Many believe all match solutions produce similar results. Unfortunately, this is far from what actually exists. The most difficult part of assessing a match solution is not being aware of what should have been matched.
All solutions will produce some number of matches and because they do, it's assumed they find all matches. Most often they miss and some solutions can miss up to 30%.
Here's an example of the progression of match accuracy. Start with creating a match solution that simply matches records based on exact string equivalence.
There will be success in a simple approach like this. However, this will only find between 1-5% of matches depending on data quality.
Then you find missed matches, as one example, because there's a single transposition in date of birth (2-5-1982 v 2-4-1982). Adjustments are made to accommodate this. Then double transposition is discovered as a missed match and another adjustment is made.
Then, more differences are discovered.
Misspellings, nicknames, initials, phonetic differences, addresses, phone numbers...
More adjustments need to be made to accommodate these differences.
In a standard record set consisting of 5-7 attributes (name, address, phone etc...) there will be 100's of thousands of different potential outcomes. The more accurate the solution, the greater number of these 100's patterns it will need to incorporate.

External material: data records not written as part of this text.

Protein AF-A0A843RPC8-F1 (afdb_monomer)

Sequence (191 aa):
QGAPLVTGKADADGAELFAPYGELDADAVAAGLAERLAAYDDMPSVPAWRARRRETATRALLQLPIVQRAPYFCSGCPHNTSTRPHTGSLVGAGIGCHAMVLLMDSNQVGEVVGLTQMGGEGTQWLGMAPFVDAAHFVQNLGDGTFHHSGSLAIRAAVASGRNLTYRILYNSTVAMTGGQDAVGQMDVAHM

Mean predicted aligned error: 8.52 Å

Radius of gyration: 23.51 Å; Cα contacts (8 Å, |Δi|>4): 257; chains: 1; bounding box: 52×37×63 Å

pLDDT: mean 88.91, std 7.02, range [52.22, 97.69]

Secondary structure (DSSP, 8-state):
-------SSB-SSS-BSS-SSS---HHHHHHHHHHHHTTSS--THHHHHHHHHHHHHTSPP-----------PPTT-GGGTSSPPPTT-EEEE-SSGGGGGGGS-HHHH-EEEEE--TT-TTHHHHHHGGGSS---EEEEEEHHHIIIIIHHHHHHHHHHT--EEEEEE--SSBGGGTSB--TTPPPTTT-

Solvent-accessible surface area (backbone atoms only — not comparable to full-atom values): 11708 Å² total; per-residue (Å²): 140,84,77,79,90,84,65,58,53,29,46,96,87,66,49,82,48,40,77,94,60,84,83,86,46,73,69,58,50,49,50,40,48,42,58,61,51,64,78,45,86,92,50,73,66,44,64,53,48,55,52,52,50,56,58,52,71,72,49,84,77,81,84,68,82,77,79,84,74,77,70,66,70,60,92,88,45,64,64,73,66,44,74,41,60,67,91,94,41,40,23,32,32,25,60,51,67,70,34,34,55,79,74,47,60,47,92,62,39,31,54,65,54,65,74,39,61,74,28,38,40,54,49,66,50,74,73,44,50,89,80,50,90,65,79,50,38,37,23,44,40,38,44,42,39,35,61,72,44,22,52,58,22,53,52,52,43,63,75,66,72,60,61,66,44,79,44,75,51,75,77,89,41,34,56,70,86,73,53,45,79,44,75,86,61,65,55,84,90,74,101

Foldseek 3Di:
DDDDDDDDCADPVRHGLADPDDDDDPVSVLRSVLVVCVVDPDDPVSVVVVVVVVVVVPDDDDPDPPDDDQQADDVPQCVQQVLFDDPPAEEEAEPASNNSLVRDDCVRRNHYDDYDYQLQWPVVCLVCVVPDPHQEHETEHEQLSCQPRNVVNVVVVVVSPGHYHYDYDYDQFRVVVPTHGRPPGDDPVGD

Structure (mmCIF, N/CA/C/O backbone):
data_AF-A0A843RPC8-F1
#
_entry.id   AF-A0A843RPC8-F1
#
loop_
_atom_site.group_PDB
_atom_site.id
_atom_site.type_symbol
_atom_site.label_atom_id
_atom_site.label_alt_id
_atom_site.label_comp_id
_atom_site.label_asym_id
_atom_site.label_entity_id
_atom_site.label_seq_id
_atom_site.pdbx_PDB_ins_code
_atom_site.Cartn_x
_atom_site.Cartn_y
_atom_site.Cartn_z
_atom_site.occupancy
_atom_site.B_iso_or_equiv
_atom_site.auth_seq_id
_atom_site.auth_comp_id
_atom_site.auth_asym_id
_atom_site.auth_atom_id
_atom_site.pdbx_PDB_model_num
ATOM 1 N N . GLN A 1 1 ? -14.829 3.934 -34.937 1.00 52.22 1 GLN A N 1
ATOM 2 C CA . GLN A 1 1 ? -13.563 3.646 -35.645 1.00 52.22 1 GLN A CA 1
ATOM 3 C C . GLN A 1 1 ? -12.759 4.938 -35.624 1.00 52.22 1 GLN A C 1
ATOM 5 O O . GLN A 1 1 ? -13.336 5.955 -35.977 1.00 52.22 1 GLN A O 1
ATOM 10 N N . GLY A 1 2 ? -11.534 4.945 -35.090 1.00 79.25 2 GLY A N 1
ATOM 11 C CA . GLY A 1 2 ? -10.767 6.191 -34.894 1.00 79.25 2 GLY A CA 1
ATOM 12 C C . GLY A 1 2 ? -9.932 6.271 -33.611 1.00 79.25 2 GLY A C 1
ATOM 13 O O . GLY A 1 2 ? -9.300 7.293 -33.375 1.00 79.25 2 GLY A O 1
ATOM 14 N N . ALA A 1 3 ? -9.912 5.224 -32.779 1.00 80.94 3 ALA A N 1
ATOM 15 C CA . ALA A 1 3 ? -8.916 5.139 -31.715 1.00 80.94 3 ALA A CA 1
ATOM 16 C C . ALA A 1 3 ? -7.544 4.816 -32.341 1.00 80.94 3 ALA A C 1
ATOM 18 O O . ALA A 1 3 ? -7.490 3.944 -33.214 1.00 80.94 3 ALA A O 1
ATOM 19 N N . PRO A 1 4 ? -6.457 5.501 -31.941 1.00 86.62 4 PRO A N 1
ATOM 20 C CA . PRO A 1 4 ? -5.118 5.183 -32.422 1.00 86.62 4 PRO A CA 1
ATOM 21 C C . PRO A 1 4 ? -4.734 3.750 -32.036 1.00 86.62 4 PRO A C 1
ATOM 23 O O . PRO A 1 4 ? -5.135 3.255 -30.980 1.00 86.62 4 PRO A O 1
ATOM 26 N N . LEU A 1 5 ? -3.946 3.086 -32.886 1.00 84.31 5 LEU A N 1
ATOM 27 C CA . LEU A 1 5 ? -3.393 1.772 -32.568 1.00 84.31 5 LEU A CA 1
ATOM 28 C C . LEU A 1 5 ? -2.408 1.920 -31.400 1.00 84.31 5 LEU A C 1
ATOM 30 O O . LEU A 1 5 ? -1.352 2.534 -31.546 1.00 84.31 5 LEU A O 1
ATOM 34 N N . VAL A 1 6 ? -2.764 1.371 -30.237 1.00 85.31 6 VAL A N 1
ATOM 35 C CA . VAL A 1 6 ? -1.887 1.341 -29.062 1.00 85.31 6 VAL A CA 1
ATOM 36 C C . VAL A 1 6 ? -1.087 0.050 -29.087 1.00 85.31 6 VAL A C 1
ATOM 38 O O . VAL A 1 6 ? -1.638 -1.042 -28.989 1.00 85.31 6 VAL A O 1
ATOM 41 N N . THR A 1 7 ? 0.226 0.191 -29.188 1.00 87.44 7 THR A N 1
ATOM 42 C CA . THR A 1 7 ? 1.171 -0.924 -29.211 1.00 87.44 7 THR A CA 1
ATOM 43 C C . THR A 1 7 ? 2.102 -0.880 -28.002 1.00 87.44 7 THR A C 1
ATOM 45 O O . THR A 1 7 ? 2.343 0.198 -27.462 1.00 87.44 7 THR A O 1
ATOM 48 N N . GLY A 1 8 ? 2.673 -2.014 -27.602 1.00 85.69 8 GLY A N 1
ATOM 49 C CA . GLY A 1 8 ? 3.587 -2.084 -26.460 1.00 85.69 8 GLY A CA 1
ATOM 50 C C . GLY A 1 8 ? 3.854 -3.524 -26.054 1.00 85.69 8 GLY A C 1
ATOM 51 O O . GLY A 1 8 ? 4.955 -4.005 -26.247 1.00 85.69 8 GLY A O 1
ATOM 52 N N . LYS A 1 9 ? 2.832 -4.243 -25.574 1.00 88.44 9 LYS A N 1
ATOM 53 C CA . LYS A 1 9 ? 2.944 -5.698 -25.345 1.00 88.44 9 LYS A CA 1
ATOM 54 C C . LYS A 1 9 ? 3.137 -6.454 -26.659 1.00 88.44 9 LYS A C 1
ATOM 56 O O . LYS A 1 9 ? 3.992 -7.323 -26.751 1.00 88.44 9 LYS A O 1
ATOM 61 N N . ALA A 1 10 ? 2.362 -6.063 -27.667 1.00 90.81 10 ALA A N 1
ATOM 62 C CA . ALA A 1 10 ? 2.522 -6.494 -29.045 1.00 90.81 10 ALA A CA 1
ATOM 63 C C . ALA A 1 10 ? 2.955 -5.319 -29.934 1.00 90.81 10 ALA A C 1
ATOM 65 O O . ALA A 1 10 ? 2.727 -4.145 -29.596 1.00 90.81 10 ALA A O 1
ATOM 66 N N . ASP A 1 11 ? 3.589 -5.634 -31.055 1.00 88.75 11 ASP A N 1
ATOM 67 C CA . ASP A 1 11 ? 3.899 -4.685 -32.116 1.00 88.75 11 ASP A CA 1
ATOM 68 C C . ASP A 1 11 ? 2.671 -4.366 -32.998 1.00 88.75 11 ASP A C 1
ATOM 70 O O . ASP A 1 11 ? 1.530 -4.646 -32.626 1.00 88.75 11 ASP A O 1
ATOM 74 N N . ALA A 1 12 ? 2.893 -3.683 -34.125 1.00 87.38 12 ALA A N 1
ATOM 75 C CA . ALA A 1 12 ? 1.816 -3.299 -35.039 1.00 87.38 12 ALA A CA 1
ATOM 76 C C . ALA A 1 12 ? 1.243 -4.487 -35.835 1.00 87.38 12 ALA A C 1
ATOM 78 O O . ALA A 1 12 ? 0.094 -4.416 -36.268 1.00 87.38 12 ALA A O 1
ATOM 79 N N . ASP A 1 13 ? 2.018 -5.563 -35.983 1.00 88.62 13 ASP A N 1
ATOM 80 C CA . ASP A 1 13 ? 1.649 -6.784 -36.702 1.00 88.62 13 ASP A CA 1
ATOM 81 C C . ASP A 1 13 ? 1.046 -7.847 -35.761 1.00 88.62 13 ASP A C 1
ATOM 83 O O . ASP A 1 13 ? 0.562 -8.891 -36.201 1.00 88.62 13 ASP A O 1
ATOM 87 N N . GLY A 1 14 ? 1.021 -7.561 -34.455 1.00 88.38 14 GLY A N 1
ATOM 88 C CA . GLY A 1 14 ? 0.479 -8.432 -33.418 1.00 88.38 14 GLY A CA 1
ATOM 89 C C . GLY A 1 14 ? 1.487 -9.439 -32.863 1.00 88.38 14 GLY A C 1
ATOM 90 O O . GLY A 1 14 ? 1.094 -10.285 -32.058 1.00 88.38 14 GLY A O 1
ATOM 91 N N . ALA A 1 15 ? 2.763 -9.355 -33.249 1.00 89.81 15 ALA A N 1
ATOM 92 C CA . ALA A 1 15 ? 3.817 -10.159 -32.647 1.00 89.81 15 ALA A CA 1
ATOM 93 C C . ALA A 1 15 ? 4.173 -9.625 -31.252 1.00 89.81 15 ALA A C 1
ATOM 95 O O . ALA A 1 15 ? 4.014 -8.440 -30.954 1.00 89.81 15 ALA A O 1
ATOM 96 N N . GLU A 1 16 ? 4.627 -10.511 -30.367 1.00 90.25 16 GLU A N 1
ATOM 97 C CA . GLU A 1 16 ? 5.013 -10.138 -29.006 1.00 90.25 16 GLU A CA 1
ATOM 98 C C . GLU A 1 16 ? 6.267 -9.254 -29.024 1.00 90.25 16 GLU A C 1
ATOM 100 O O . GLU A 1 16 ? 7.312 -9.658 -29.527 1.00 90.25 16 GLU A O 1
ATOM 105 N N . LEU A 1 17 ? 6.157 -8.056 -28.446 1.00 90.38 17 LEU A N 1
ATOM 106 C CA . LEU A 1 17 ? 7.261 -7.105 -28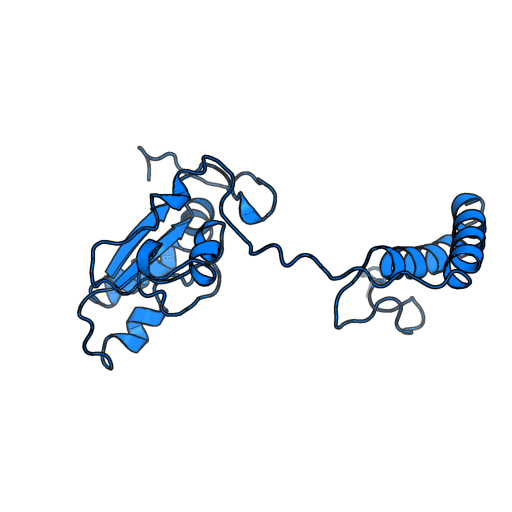.292 1.00 90.38 17 LEU A CA 1
ATOM 107 C C . LEU A 1 17 ? 7.824 -7.130 -26.865 1.00 90.38 17 LEU A C 1
ATOM 109 O O . LEU A 1 17 ? 9.031 -7.028 -26.661 1.00 90.38 17 LEU A O 1
ATOM 113 N N . PHE A 1 18 ? 6.945 -7.283 -25.875 1.00 92.19 18 PHE A N 1
ATOM 114 C CA . PHE A 1 18 ? 7.304 -7.458 -24.473 1.00 92.19 18 PHE A CA 1
ATOM 115 C C . PHE A 1 18 ? 6.514 -8.627 -23.900 1.00 92.19 18 PHE A C 1
ATOM 117 O O . PHE A 1 18 ? 5.287 -8.659 -24.032 1.00 92.19 18 PHE A O 1
ATOM 124 N N . ALA A 1 19 ? 7.210 -9.538 -23.214 1.00 88.50 19 ALA A N 1
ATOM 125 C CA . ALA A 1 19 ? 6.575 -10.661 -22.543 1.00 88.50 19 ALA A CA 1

The challenge is that the effort involved in creating a highly accurate solution is not linear. As you invest more time to accommodate the differences, you will have to increase the effort for the same amount of gains (as seen below). Many in-house efforts stop significantly short of the accuracy that can be achieved, but as stated earlier, it's difficult to know what you're missing.
Probably the most difficult aspect of achieving a match solution is accommodating the different balances between all of the attributes.
Matching is not as simple as whether two names are pretty close or if the SSN has a one place transposition. All attributes must be taken into consideration.
For example: If two records have exactly the same name, address but a completely different SSN, should it be considered a match?
Now, what if the SSN is only 1 transposition off?
What if the SSN's are exactly the same, but the first names are different?
These are just a few examples of the 100's of thousands of differences that can occur when matching data. This is the central goal of matching regardless of the technology that is applied. But then it becomes a question of what technical approach works best; addresses the most cases.
Having worked with all 3 approaches, rules-based, probabilistic, and machine learning, we can say that machine learning can address more of these 100's of thousands of cases than the other technologies. And by a significant margin.